### Exercise description
Within the entries below, find the portion that opens with the line containing "ATOM 17 C C" and closes with the line containing "ATOM 23 N N". Retype that portion exactly and only.

Extracted records:
= Beginning of Section =

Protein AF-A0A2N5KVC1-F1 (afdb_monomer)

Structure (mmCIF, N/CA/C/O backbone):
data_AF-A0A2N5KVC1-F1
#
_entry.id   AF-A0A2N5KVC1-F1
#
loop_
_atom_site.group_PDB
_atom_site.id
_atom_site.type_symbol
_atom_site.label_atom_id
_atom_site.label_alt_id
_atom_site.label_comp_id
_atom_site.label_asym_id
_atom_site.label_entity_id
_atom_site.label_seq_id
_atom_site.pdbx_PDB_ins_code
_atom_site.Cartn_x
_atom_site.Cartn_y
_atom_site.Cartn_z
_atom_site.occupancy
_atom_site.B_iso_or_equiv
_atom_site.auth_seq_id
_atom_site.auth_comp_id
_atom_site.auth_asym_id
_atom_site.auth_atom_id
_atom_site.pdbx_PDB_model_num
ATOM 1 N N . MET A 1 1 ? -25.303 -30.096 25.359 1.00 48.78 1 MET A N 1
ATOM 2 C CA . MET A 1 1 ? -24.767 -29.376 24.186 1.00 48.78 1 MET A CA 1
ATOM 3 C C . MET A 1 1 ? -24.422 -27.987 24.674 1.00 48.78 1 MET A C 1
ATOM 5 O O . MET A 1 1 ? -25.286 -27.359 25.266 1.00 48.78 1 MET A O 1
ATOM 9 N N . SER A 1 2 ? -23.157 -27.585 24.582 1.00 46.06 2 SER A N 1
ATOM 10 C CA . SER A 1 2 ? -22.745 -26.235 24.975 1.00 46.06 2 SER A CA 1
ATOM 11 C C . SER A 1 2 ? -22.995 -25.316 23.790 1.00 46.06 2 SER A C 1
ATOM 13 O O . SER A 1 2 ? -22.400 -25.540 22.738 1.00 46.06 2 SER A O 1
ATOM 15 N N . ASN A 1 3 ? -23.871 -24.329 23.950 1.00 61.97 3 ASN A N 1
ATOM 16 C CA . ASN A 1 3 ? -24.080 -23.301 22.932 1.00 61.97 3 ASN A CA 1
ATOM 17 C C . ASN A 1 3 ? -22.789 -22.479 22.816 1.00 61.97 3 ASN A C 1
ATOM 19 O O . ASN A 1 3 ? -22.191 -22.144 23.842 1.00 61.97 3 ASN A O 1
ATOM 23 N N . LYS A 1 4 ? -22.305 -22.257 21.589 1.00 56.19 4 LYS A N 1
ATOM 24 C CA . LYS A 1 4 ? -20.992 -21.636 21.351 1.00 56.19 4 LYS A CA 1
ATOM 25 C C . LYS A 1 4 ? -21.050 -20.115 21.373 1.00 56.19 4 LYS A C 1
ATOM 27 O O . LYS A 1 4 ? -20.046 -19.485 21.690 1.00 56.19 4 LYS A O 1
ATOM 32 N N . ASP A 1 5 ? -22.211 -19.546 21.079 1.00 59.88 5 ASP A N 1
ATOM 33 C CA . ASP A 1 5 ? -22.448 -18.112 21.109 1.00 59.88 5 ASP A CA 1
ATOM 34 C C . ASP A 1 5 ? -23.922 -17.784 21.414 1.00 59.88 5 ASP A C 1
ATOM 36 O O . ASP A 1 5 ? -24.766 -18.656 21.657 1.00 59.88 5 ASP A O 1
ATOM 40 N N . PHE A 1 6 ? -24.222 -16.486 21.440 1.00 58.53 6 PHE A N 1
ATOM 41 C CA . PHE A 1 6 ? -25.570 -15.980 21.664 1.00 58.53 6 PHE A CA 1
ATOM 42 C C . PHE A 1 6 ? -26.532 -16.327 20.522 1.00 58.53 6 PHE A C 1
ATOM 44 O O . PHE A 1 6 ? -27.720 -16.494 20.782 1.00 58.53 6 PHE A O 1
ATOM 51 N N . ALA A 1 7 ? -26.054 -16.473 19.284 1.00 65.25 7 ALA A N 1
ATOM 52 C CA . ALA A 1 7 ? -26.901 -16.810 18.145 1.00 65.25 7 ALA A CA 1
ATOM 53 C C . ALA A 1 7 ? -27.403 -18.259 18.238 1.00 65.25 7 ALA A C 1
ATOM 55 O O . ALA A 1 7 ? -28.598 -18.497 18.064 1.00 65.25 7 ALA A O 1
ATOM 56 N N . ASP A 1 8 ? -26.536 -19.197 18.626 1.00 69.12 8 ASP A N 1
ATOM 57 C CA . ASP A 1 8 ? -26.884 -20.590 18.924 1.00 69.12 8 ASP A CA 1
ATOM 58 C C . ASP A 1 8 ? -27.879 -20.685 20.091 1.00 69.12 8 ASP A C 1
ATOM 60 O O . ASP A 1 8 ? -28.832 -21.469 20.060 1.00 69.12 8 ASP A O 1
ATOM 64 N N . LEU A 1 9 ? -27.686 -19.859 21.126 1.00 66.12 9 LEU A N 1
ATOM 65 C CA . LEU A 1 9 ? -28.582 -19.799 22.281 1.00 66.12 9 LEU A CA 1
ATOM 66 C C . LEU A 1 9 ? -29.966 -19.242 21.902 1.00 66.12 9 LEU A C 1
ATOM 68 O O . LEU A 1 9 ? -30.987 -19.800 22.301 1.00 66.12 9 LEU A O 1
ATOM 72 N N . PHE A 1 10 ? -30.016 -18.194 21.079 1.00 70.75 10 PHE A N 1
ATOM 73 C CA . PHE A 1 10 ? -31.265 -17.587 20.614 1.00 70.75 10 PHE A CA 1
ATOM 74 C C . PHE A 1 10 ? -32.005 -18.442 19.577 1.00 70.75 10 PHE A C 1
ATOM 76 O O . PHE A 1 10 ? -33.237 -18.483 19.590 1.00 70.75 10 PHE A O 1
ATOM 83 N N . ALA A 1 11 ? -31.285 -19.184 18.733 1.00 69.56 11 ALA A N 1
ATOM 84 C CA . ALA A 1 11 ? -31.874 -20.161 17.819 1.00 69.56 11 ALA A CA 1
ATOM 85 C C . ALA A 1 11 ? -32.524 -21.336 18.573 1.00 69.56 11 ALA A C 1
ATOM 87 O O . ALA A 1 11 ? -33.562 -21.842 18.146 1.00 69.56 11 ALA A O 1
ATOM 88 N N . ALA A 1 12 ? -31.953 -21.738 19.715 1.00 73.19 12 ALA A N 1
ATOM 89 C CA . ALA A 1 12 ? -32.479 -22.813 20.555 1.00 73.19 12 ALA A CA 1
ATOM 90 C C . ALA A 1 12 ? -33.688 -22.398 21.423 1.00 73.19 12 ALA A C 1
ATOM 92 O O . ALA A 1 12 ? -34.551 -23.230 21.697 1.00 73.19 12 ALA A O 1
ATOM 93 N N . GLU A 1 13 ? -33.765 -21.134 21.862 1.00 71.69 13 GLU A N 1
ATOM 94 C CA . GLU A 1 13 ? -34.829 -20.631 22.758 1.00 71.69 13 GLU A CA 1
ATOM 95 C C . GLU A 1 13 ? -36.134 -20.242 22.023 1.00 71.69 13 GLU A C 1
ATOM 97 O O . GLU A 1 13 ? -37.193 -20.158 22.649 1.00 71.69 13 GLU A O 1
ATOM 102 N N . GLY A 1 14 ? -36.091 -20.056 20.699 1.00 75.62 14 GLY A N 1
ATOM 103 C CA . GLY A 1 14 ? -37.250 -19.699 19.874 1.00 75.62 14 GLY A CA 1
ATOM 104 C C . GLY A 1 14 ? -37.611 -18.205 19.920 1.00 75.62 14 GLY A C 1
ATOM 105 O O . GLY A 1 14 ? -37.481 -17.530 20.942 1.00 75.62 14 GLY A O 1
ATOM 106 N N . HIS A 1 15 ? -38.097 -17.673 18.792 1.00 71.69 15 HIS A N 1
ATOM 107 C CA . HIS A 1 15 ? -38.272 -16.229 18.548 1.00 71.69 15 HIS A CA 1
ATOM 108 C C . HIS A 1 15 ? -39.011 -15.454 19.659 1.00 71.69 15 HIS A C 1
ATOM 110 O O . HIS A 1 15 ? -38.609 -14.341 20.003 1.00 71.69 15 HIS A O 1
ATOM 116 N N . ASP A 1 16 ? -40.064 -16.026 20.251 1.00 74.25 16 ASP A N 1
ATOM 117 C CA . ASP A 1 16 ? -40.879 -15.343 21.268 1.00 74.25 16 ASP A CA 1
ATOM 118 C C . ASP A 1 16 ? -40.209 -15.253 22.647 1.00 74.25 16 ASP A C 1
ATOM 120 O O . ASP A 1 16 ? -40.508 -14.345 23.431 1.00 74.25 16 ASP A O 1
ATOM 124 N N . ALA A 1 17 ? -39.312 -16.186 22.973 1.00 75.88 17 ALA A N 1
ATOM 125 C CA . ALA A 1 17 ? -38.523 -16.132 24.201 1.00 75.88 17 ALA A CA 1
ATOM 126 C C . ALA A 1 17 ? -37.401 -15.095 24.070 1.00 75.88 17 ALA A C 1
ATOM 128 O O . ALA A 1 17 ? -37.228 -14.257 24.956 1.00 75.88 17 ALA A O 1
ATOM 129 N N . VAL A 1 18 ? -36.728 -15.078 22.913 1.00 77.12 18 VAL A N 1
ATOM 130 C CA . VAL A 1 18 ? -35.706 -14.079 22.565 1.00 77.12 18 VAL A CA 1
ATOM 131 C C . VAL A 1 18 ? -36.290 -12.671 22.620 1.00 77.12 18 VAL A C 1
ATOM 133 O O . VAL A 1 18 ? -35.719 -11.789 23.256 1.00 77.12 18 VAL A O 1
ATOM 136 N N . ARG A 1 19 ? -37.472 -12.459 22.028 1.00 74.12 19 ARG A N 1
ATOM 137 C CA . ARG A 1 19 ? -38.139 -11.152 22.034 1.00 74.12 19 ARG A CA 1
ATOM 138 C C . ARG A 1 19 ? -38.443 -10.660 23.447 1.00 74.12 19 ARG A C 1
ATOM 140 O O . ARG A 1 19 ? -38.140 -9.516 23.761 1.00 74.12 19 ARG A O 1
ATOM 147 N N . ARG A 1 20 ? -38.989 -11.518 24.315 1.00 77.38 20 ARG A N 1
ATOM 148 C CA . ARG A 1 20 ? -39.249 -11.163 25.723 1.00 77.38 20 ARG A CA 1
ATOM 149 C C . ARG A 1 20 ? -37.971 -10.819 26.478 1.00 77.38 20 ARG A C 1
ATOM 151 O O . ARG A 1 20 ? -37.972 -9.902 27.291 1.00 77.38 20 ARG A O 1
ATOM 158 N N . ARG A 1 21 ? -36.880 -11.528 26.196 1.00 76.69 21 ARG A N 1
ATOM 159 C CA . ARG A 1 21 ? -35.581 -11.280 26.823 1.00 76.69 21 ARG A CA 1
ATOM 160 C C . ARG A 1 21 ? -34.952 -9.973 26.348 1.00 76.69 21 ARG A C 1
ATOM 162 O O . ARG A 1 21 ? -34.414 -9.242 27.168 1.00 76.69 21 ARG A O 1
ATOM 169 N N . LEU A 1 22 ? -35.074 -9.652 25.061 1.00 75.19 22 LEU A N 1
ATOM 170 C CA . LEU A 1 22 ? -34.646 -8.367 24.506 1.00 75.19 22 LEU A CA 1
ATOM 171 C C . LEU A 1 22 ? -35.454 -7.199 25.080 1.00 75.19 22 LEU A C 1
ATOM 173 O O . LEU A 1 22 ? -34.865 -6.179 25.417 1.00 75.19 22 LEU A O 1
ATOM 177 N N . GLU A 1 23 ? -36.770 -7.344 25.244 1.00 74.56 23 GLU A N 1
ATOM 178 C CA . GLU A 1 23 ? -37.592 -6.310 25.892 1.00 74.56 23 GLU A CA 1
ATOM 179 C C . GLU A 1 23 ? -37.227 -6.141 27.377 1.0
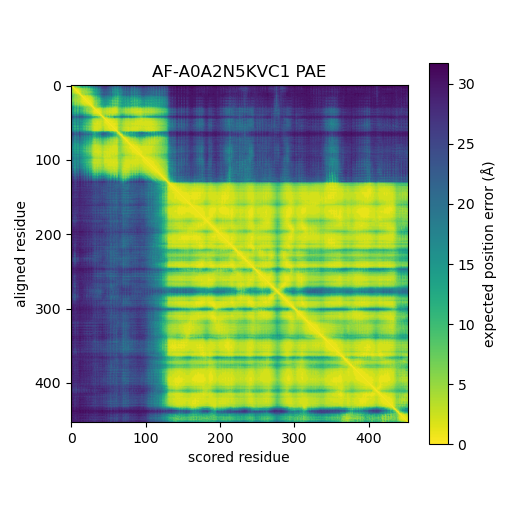0 74.56 23 GLU A C 1
ATOM 181 O O . GLU A 1 23 ? -37.030 -5.018 27.828 1.00 74.56 23 GLU A O 1
ATOM 186 N N . ALA A 1 24 ? -36.987 -7.232 28.112 1.00 76.12 24 ALA A N 1
ATOM 187 C CA . ALA A 1 24 ? -36.503 -7.155 29.495 1.00 76.12 24 ALA A CA 1
ATOM 188 C C . ALA A 1 24 ? -35.098 -6.526 29.618 1.00 76.12 24 ALA A C 1
ATOM 190 O O . ALA A 1 24 ? -34.776 -5.918 30.637 1.00 76.12 24 ALA A O 1
ATOM 191 N N . LEU A 1 25 ? -34.243 -6.680 28.600 1.00 75.06 25 LEU A N 1
ATOM 192 C CA . LEU A 1 25 ? -32.940 -6.012 28.532 1.00 75.06 25 LEU A CA 1
ATOM 193 C C . LEU A 1 25 ? -33.087 -4.522 28.211 1.00 75.06 25 LEU A C 1
ATOM 195 O O . LEU A 1 25 ? -32.400 -3.716 28.828 1.00 75.06 25 LEU A O 1
ATOM 199 N N . LYS A 1 26 ? -34.005 -4.148 27.311 1.00 68.94 26 LYS A N 1
ATOM 200 C CA . LYS A 1 26 ? -34.328 -2.741 27.026 1.00 68.94 26 LYS A CA 1
ATOM 201 C C . LYS A 1 26 ? -34.889 -2.021 28.247 1.00 68.94 26 LYS A C 1
ATOM 203 O O . LYS A 1 26 ? -34.475 -0.904 28.517 1.00 68.94 26 LYS A O 1
ATOM 208 N N . GLU A 1 27 ? -35.775 -2.661 29.010 1.00 71.38 27 GLU A N 1
ATOM 209 C CA . GLU A 1 27 ? -36.324 -2.094 30.255 1.00 71.38 27 GLU A CA 1
ATOM 210 C C . GLU A 1 27 ? -35.253 -1.842 31.327 1.00 71.38 27 GLU A C 1
ATOM 212 O O . GLU A 1 27 ? -35.461 -1.043 32.236 1.00 71.38 27 GLU A O 1
ATOM 217 N N . ARG A 1 28 ? -34.107 -2.525 31.232 1.00 69.56 28 ARG A N 1
ATOM 218 C CA . ARG A 1 28 ? -32.970 -2.396 32.154 1.00 69.56 28 ARG A CA 1
ATOM 219 C C . ARG A 1 28 ? -31.800 -1.608 31.566 1.00 69.56 28 ARG A C 1
ATOM 221 O O . ARG A 1 28 ? -30.768 -1.505 32.227 1.00 69.56 28 ARG A O 1
ATOM 228 N N . ALA A 1 29 ? -31.930 -1.106 30.339 1.00 67.69 29 ALA A N 1
ATOM 229 C CA . ALA A 1 29 ? -30.888 -0.325 29.697 1.00 67.69 29 ALA A CA 1
ATOM 230 C C . ALA A 1 29 ? -30.783 1.044 30.379 1.00 67.69 29 ALA A C 1
ATOM 232 O O . ALA A 1 29 ? -31.790 1.709 30.611 1.00 67.69 29 ALA A O 1
ATOM 233 N N . VAL A 1 30 ? -29.558 1.441 30.714 1.00 71.00 30 VAL A N 1
ATOM 234 C CA . VAL A 1 30 ? -29.253 2.754 31.289 1.00 71.00 30 VAL A CA 1
ATOM 235 C C . VAL A 1 30 ? -28.866 3.695 30.153 1.00 71.00 30 VAL A C 1
ATOM 237 O O . VAL A 1 30 ? -28.202 3.267 29.205 1.00 71.00 30 VAL A O 1
ATOM 240 N N . ASP A 1 31 ? -29.276 4.959 30.239 1.00 77.50 31 ASP A N 1
ATOM 241 C CA . ASP A 1 31 ? -28.897 5.968 29.255 1.00 77.50 31 ASP A CA 1
ATOM 242 C C . ASP A 1 31 ? -27.368 6.151 29.261 1.00 77.50 31 ASP A C 1
ATOM 244 O O . ASP A 1 31 ? -26.745 6.490 30.273 1.00 77.50 31 ASP A O 1
ATOM 248 N N . GLY A 1 32 ? -26.743 5.891 28.111 1.00 76.88 32 GLY A N 1
ATOM 249 C CA . GLY A 1 32 ? -25.297 6.006 27.952 1.00 76.88 32 GLY A CA 1
ATOM 250 C C . GLY A 1 32 ? -24.787 7.431 28.178 1.00 76.88 32 GLY A C 1
ATOM 251 O O . GLY A 1 32 ? -23.647 7.605 28.615 1.00 76.88 32 GLY A O 1
ATOM 252 N N . LEU A 1 33 ? -25.616 8.446 27.917 1.00 81.94 33 LEU A N 1
ATOM 253 C CA . LEU A 1 33 ? -25.290 9.842 28.184 1.00 81.94 33 LEU A CA 1
ATOM 254 C C . LEU A 1 33 ? -25.224 10.118 29.688 1.00 81.94 33 LEU A C 1
ATOM 256 O O . LEU A 1 33 ? -24.260 10.736 30.139 1.00 81.94 33 LEU A O 1
ATOM 260 N N . GLU A 1 34 ? -26.200 9.631 30.458 1.00 81.19 34 GLU A N 1
ATOM 261 C CA . GLU A 1 34 ? -26.210 9.767 31.920 1.00 81.19 34 GLU A CA 1
ATOM 262 C C . GLU A 1 34 ? -24.970 9.103 32.535 1.00 81.19 34 GLU A C 1
ATOM 264 O O . GLU A 1 34 ? -24.245 9.734 33.304 1.00 81.19 34 GLU A O 1
ATOM 269 N N . LEU A 1 35 ? -24.626 7.887 32.096 1.00 82.69 35 LEU A N 1
ATOM 270 C CA . LEU A 1 35 ? -23.417 7.187 32.549 1.00 82.69 35 LEU A CA 1
ATOM 271 C C . LEU A 1 35 ? -22.121 7.957 32.244 1.00 82.69 35 LEU A C 1
ATOM 273 O O . LEU A 1 35 ? -21.187 7.970 33.052 1.00 82.69 35 LEU A O 1
ATOM 277 N N . ALA A 1 36 ? -22.035 8.590 31.072 1.00 83.88 36 ALA A N 1
ATOM 278 C CA . ALA A 1 36 ? -20.870 9.382 30.687 1.00 83.88 36 ALA A CA 1
ATOM 279 C C . ALA A 1 36 ? -20.766 10.694 31.481 1.00 83.88 36 ALA A C 1
ATOM 281 O O . ALA A 1 36 ? -19.658 11.162 31.756 1.00 83.88 36 ALA A O 1
ATOM 282 N N . LEU A 1 37 ? -21.903 11.279 31.860 1.00 84.44 37 LEU A N 1
ATOM 283 C CA . LEU A 1 37 ? -21.962 12.459 32.717 1.00 84.44 37 LEU A CA 1
ATOM 284 C C . LEU A 1 37 ? -21.574 12.128 34.161 1.00 84.44 37 LEU A C 1
ATOM 286 O O . LEU A 1 37 ? -20.763 12.842 34.748 1.00 84.44 37 LEU A O 1
ATOM 290 N N . ASP A 1 38 ? -22.044 11.010 34.704 1.00 82.31 38 ASP A N 1
ATOM 291 C CA . ASP A 1 38 ? -21.682 10.558 36.053 1.00 82.31 38 ASP A CA 1
ATOM 292 C C . ASP A 1 38 ? -20.191 10.206 36.182 1.00 82.31 38 ASP A C 1
ATOM 294 O O . ASP A 1 38 ? -19.595 10.302 37.256 1.00 82.31 38 ASP A O 1
ATOM 298 N N . ALA A 1 39 ? -19.552 9.829 35.073 1.00 82.69 39 ALA A N 1
ATOM 299 C CA . ALA A 1 39 ? -18.125 9.535 35.002 1.00 82.69 39 ALA A CA 1
ATOM 300 C C . ALA A 1 39 ? -17.238 10.769 34.730 1.00 82.69 39 ALA A C 1
ATOM 302 O O . ALA A 1 39 ? -16.054 10.602 34.406 1.00 82.69 39 ALA A O 1
ATOM 303 N N . LEU A 1 40 ? -17.775 11.991 34.843 1.00 81.00 40 LEU A N 1
ATOM 304 C CA . LEU A 1 40 ? -17.017 13.226 34.640 1.00 81.00 40 LEU A CA 1
ATOM 305 C C . LEU A 1 40 ? -15.832 13.322 35.624 1.00 81.00 40 LEU A C 1
ATOM 307 O O . LEU A 1 40 ? -16.030 13.291 36.839 1.00 81.00 40 LEU A O 1
ATOM 311 N N . PRO A 1 41 ? -14.586 13.477 35.135 1.00 75.38 41 PRO A N 1
ATOM 312 C CA . PRO A 1 41 ? -13.431 13.636 36.008 1.00 75.38 41 PRO A CA 1
ATOM 313 C C . PRO A 1 41 ? -13.494 14.965 36.768 1.00 75.38 41 PRO A C 1
ATOM 315 O O . PRO A 1 41 ? -13.813 16.011 36.192 1.00 75.38 41 PRO A O 1
ATOM 318 N N . ASP A 1 42 ? -13.125 14.930 38.050 1.00 73.62 42 ASP A N 1
ATOM 319 C CA . ASP A 1 42 ? -13.138 16.083 38.957 1.00 73.62 42 ASP A CA 1
ATOM 320 C C . ASP A 1 42 ? -11.932 17.010 38.685 1.00 73.62 42 ASP A C 1
ATOM 322 O O . ASP A 1 42 ? -10.975 17.121 39.448 1.00 73.62 42 ASP A O 1
ATOM 326 N N . GLU A 1 43 ? -11.924 17.616 37.496 1.00 69.25 43 GLU A N 1
ATOM 327 C CA . GLU A 1 43 ? -10.793 18.361 36.945 1.00 69.25 43 GLU A CA 1
ATOM 328 C C . GLU A 1 43 ? -11.136 19.860 36.857 1.00 69.25 43 GLU A C 1
ATOM 330 O O . GLU A 1 43 ? -12.169 20.214 36.282 1.00 69.25 43 GLU A O 1
ATOM 335 N N . PRO A 1 44 ? -10.299 20.794 37.351 1.00 66.81 44 PRO A N 1
ATOM 336 C CA . PRO A 1 44 ? -10.619 22.227 37.342 1.00 66.81 44 PRO A CA 1
ATOM 337 C C . PRO A 1 44 ? -10.446 22.899 35.967 1.00 66.81 44 PRO A C 1
ATOM 339 O O . PRO A 1 44 ? -10.909 24.020 35.760 1.00 66.81 44 PRO A O 1
ATOM 342 N N . SER A 1 45 ? -9.777 22.247 35.011 1.00 85.19 45 SER A N 1
ATOM 343 C CA . SER A 1 45 ? -9.462 22.843 33.709 1.00 85.19 45 SER A CA 1
ATOM 344 C C . SER A 1 45 ? -10.596 22.684 32.696 1.00 85.19 45 SER A C 1
ATOM 346 O O . SER A 1 45 ? -10.864 21.584 32.209 1.00 85.19 45 SER A O 1
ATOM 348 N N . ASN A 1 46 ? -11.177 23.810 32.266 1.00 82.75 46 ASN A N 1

= End of Section =

### Solution
ATOM 17 C C . ASN A 1 3 ? -22.789 -22.479 22.816 1.00 61.97 3 ASN A C 1
ATOM 19 O O . ASN A 1 3 ? -22.191 -22.144 23.842 1.00 61.97 3 ASN A O 1
ATOM 23 N N . LYS A 1 4 ? -22.305 -22.257 21.589 1.00 56.19 4 LYS A N 1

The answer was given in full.